We've had people cut us out of almost every service and provision, because 'people like that can't be trusted to know what's good for them'.  Or 'people like that can't be trusted to be a good addition to the group'.


How would you feel if they said that about you as a woman, or as a white person, or as someone with size seven feet?

It's a nonsense.  And it is so hurtful to autistic people. Whether we are verbal or not.

Assume competence.  Assume understanding.  And always always be respectful.



Whilst we're on the subject of respect, we do not 'suffer from' autism.  It is not a disease.  We suffer from other people making our lives hell.  With buildings that cause immense pain, with clothing that hurts like hell, with lighting that hurts our eyes and flickers at a frequency that causes epilepsy-like events in many.  With perfumes that swamp our senses.  With noise that absolutely deafens us.  With attitudes that belittle and 'other' us.

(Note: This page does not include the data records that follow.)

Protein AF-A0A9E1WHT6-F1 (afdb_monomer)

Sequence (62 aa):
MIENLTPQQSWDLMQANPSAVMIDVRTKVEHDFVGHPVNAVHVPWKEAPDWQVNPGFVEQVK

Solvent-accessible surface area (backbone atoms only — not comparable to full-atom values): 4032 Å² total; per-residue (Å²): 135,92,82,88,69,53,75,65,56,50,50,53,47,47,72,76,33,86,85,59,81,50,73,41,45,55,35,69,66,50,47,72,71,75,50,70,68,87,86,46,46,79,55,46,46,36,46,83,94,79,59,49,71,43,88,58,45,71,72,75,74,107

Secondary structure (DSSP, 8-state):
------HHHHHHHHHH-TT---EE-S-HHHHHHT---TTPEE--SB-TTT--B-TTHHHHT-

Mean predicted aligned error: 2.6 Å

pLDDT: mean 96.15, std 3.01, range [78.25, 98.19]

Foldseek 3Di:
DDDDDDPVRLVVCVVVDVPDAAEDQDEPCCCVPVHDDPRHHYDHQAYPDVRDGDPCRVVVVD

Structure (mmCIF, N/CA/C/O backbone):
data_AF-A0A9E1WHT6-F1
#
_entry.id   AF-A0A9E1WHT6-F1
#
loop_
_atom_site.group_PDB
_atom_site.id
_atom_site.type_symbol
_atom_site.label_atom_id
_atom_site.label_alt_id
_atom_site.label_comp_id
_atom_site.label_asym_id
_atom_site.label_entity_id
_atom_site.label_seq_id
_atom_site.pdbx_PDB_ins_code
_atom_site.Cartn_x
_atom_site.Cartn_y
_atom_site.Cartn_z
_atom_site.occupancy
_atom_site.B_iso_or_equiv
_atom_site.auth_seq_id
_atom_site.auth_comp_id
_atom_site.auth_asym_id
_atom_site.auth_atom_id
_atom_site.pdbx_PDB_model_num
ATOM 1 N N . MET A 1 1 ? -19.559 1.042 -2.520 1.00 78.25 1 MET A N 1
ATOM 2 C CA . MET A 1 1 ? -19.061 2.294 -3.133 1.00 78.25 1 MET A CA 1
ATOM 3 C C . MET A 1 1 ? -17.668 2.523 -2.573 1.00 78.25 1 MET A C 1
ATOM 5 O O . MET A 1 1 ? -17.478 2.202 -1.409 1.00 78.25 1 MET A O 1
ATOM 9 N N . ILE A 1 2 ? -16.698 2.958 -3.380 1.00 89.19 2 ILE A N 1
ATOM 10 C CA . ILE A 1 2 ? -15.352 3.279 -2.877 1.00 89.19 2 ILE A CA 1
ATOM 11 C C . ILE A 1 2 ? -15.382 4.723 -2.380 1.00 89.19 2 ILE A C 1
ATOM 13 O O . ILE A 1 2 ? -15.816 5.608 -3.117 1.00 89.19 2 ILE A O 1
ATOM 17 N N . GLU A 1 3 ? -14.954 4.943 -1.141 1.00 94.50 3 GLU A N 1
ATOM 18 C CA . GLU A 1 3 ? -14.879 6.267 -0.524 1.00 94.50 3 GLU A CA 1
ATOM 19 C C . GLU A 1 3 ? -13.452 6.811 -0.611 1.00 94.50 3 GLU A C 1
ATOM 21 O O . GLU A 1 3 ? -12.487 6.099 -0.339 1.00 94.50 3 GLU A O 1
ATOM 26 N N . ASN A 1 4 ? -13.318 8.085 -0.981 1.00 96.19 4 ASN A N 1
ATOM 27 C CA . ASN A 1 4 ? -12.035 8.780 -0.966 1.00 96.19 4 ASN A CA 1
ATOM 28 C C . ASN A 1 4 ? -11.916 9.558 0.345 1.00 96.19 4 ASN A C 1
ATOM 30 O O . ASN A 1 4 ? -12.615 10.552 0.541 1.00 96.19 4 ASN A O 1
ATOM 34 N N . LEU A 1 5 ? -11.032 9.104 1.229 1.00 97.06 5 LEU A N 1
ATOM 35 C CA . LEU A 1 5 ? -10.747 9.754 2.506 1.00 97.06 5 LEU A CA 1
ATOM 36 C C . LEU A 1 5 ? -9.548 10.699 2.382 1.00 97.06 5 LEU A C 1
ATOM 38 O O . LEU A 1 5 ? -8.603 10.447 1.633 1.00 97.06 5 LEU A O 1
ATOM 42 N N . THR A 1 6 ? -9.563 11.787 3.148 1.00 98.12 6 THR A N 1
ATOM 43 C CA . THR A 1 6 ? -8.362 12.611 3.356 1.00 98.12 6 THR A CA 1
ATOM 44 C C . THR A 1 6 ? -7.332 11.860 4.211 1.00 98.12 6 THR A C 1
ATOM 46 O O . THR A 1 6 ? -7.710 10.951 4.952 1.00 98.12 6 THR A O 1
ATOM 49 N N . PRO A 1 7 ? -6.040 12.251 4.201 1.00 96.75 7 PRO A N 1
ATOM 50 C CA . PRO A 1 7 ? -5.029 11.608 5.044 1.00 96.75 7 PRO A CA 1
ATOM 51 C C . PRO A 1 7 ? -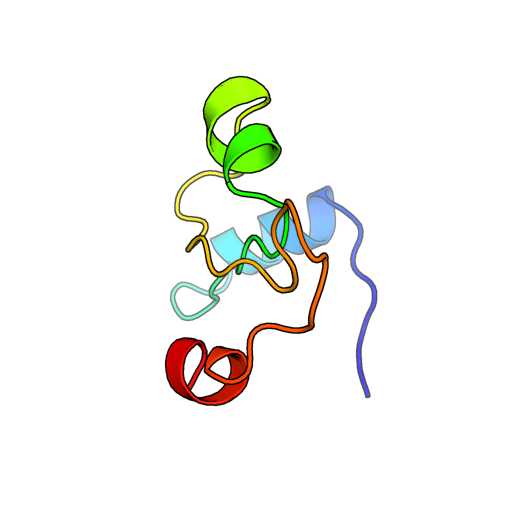5.392 11.577 6.535 1.00 96.75 7 PRO A C 1
ATOM 53 O O . PRO A 1 7 ? -5.188 10.555 7.186 1.00 96.75 7 PRO A O 1
ATOM 56 N N . GLN A 1 8 ? -5.981 12.660 7.058 1.00 97.75 8 GLN A N 1
ATOM 57 C CA . GLN A 1 8 ? -6.419 12.721 8.454 1.00 97.75 8 GLN A CA 1
ATOM 58 C C . GLN A 1 8 ? -7.549 11.723 8.728 1.00 97.75 8 GLN A C 1
ATOM 60 O O . GLN A 1 8 ? -7.461 10.958 9.678 1.00 97.75 8 GLN A O 1
ATOM 65 N N . GLN A 1 9 ? -8.564 11.663 7.861 1.00 97.75 9 GLN A N 1
ATOM 66 C CA . GLN A 1 9 ? -9.671 10.711 8.014 1.00 97.75 9 GLN 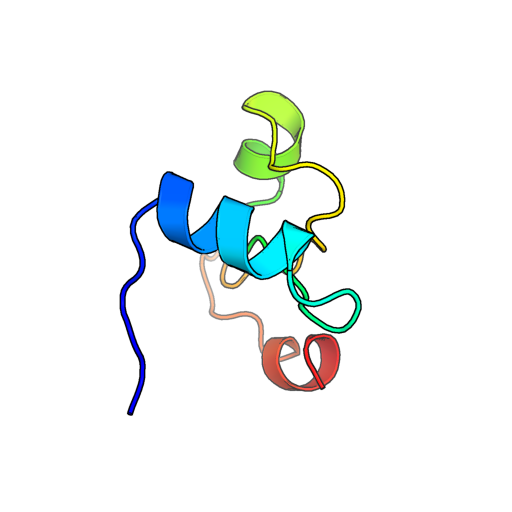A CA 1
ATOM 67 C C . GLN A 1 9 ? -9.202 9.254 7.917 1.00 97.75 9 GLN A C 1
ATOM 69 O O . GLN A 1 9 ? -9.669 8.412 8.678 1.00 97.75 9 GLN A O 1
ATOM 74 N N . SER A 1 10 ? -8.266 8.951 7.013 1.00 96.75 10 SER A N 1
ATOM 75 C CA . SER A 1 10 ? -7.661 7.618 6.910 1.00 96.75 10 SER A CA 1
ATOM 76 C C . SER A 1 10 ? -6.901 7.246 8.180 1.00 96.75 10 SER A C 1
ATOM 78 O O . SER A 1 10 ? -7.011 6.117 8.654 1.00 96.75 10 SER A O 1
ATOM 80 N N . TRP A 1 11 ? -6.148 8.189 8.754 1.00 96.25 11 TRP A N 1
ATOM 81 C CA . TRP A 1 11 ? -5.455 7.971 10.021 1.00 96.25 11 TRP A CA 1
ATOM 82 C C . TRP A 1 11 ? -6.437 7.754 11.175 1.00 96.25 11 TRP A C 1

So easy to put this stuff right.  But the longer you leave us out of the room and pretend we are the problem, not the solution, not partners, not friends, not colleagues....well, the more 'suffering' for us there's going to be.  And we have had enough already, thanks.



Thank you for listening.


Thursday 14 April 2016

Glamour, PR and Autism

Something I've noticed about autism.
Attractive, well presented, fashionable, well spoken people.  Specially picked for their media-ready skills.  Sometimes parents of autistic children.  Elegant, co-ordinated, perfect social skills, big smiles, lots of contacts of Just The Right Sort.  Groups of photographers snapping away with their cameras, getting the best possible shots of this wonderful sight.  Big gala evenings that autistic people cannot access.

And, somewhere in the background, out of camera angle, out of sight, out of hearing, autistic people.  An afterthought.

Do we use 'glamour' to cover up a deep fear of autism and what we are actually like?

You see, it's such a strange thing to do, to promote autism acceptance.

I have some marvellously glamorous autistic friends. Sometimes they are asked to go in front of cameras to promote autism.  Great.  Except...they aren't paid.  Only the non-autistic 'stars' are.
Isn't that interesting.  And the opposite of the message we are supposed to be promoting?
The thing is, most of us struggle with fashion.  The clothing hurts so much to wear.  We tend to wear the same sort of thing every day.
We may struggle with makeup and hairstyles, because of sensory and co-ordination issues.

We may struggle with voice tone and 'camera ready smiling', because that's part of autism.
Genuine autistic differences that need understanding, not erasing from view.



So...is it the exact opposite of promoting autism, when we put in front of cameras and listeners highly paid people who are 'better than us'.   [Note that I put that in quote marks.  They are not. But in the media-obsessed world we live in, media stars are often given high status]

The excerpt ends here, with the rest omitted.